• [The task]
Using the records below, repeat exactly the lines from the one holding "ATOM 35 C C" through the one holding "ATOM 53 O O", both ends included, and no others.

(Beginning of Data extracts)

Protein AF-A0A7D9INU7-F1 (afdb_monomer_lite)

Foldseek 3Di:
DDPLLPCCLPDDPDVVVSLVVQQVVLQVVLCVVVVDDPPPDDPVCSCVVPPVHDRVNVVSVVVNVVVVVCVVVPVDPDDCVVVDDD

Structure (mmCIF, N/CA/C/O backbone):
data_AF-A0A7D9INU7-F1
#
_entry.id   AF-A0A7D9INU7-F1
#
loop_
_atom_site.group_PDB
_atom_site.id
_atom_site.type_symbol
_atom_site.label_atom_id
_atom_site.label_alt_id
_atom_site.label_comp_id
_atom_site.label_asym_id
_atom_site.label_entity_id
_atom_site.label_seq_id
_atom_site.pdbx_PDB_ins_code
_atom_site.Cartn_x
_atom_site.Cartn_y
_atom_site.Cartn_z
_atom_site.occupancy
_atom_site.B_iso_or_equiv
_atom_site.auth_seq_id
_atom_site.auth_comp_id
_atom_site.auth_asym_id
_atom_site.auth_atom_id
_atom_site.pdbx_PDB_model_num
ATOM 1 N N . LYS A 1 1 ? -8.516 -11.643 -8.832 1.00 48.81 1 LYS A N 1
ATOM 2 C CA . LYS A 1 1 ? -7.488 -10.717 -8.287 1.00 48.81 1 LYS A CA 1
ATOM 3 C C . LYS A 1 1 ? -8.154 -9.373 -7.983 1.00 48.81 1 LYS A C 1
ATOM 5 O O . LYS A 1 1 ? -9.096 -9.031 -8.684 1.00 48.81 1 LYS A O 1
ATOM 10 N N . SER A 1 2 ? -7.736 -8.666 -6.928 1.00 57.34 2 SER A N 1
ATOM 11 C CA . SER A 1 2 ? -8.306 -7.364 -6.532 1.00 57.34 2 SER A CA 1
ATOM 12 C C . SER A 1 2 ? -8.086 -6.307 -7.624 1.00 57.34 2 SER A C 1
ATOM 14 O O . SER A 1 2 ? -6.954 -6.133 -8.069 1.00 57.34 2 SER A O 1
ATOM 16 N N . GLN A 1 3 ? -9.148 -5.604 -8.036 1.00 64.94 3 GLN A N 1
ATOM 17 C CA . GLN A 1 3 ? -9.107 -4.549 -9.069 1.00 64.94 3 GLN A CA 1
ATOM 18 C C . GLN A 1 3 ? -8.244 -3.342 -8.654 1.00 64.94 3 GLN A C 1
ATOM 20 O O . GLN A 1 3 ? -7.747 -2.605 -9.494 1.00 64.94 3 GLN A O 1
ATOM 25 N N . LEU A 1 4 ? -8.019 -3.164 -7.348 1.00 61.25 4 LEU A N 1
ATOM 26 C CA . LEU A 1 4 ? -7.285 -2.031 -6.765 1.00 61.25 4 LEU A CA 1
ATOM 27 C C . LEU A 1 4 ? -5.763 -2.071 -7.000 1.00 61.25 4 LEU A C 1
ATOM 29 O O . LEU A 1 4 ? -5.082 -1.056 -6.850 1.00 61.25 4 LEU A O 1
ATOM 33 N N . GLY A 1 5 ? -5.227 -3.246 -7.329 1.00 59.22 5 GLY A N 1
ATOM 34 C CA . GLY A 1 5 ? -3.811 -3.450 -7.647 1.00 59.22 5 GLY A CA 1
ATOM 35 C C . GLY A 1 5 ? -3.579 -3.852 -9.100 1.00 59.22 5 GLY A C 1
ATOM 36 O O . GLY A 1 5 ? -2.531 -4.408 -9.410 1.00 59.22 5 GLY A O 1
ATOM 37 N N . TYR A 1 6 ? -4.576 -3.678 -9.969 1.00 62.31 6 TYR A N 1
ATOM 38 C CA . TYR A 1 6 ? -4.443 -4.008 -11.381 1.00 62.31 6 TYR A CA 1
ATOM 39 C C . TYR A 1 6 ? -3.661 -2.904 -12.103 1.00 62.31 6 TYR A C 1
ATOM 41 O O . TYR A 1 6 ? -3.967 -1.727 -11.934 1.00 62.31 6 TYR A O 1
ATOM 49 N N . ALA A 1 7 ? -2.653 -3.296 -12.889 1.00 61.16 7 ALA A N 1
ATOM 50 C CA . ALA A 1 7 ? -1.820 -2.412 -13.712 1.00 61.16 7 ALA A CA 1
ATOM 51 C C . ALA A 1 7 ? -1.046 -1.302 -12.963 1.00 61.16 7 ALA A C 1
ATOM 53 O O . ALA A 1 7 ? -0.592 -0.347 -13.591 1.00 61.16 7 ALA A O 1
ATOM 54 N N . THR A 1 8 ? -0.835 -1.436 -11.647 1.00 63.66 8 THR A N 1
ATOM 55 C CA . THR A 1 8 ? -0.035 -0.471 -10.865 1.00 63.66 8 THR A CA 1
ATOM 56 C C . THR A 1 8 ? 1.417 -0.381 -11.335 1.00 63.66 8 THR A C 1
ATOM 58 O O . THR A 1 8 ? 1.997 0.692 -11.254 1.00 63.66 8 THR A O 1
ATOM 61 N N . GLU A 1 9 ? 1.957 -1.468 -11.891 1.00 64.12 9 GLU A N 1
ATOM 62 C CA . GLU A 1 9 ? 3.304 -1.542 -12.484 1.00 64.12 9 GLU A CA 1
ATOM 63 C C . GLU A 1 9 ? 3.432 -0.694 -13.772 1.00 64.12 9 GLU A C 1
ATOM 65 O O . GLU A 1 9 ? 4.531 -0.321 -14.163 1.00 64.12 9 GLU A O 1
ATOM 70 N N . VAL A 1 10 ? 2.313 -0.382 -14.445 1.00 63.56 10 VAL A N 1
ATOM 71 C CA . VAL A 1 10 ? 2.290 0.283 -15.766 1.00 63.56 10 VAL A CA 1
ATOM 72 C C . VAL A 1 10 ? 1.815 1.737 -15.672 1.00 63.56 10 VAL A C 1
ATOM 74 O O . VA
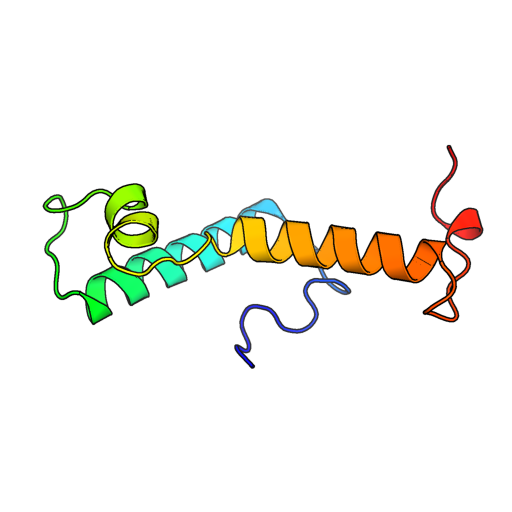L A 1 10 ? 2.275 2.591 -16.424 1.00 63.56 10 VAL A O 1
ATOM 77 N N . TRP A 1 11 ? 0.895 2.039 -14.752 1.00 59.62 11 TRP A N 1
ATOM 78 C CA . TRP A 1 11 ? 0.326 3.375 -14.569 1.00 59.62 11 TRP A CA 1
ATOM 79 C C . TRP A 1 11 ? 0.448 3.809 -13.107 1.00 59.62 11 TRP A C 1
ATOM 81 O O . TRP A 1 11 ? -0.375 3.437 -12.269 1.00 59.62 11 TRP A O 1
ATOM 91 N N . SER A 1 12 ? 1.422 4.671 -12.806 1.00 60.09 12 SER A N 1
ATOM 92 C CA . SER A 1 12 ? 1.524 5.332 -11.497 1.00 60.09 12 SER A CA 1
ATOM 93 C C . SER A 1 12 ? 1.639 6.858 -11.630 1.00 60.09 12 SER A C 1
ATOM 95 O O . SER A 1 12 ? 2.699 7.428 -11.3
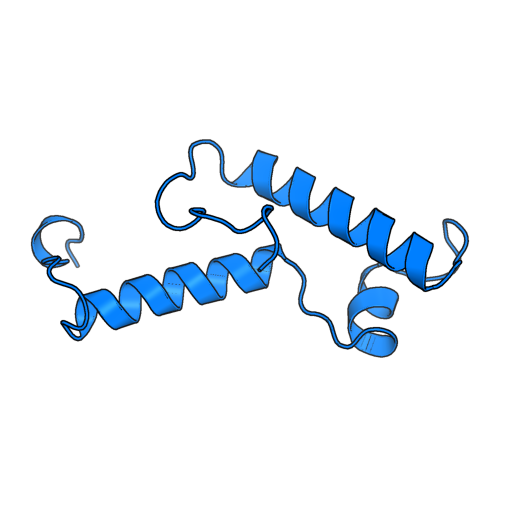84 1.00 60.09 12 SER A O 1
ATOM 97 N N . PRO A 1 13 ? 0.565 7.580 -12.018 1.00 49.16 13 PRO A N 1
ATOM 98 C CA . PRO A 1 13 ? 0.668 9.017 -12.287 1.00 49.16 13 PRO A CA 1
ATOM 99 C C . PRO A 1 13 ? 0.627 9.900 -11.024 1.00 49.16 13 PRO A C 1
ATOM 101 O O . PRO A 1 13 ? 0.654 11.120 -11.142 1.00 49.16 13 PRO A O 1
ATOM 104 N N . ALA A 1 14 ? 0.514 9.322 -9.821 1.00 53.41 14 ALA A N 1
ATOM 105 C CA . ALA A 1 14 ? 0.469 10.046 -8.544 1.00 53.41 14 ALA A CA 1
ATOM 106 C C . ALA A 1 14 ? 0.636 9.067 -7.362 1.00 53.41 14 ALA A C 1
ATOM 108 O O . ALA A 1 14 ? -0.323 8.733 -6.661 1.00 53.41 14 ALA A O 1
ATOM 109 N N . GLN A 1 15 ? 1.856 8.556 -7.188 1.00 63.84 15 GLN A N 1
ATOM 110 C CA . GLN A 1 15 ? 2.214 7.455 -6.277 1.00 63.84 15 GLN A CA 1
ATOM 111 C C . GLN A 1 15 ? 1.647 7.645 -4.851 1.00 63.84 15 GLN A C 1
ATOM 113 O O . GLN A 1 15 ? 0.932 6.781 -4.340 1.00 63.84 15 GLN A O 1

(End of Data extracts)

• [Answer box]
ATOM 35 C C . GLY A 1 5 ? -3.579 -3.852 -9.100 1.00 59.22 5 GLY A C 1
ATOM 36 O O . GLY A 1 5 ? -2.531 -4.408 -9.410 1.00 59.22 5 GLY A O 1
ATOM 37 N N . TYR A 1 6 ? -4.576 -3.678 -9.969 1.00 62.31 6 TYR A N 1
ATOM 38 C CA . TYR A 1 6 ? -4.443 -4.008 -11.381 1.00 62.31 6 TYR A CA 1
ATOM 39 C C . TYR A 1 6 ? -3.661 -2.904 -12.103 1.00 62.31 6 TYR A C 1
ATOM 41 O O . TYR A 1 6 ? -3.967 -1.727 -11.934 1.00 62.31 6 TYR A O 1
ATOM 49 N N . ALA A 1 7 ? -2.653 -3.296 -12.889 1.00 61.16 7 ALA A N 1
ATOM 50 C CA . ALA A 1 7 ? -1.820 -2.412 -13.712 1.00 61.16 7 ALA A CA 1
ATOM 51 C C . ALA A 1 7 ? -1.046 -1.302 -12.963 1.00 61.16 7 ALA A C 1
ATOM 53 O O . ALA A 1 7 ? -0.592 -0.347 -13.591 1.00 61.16 7 ALA A O 1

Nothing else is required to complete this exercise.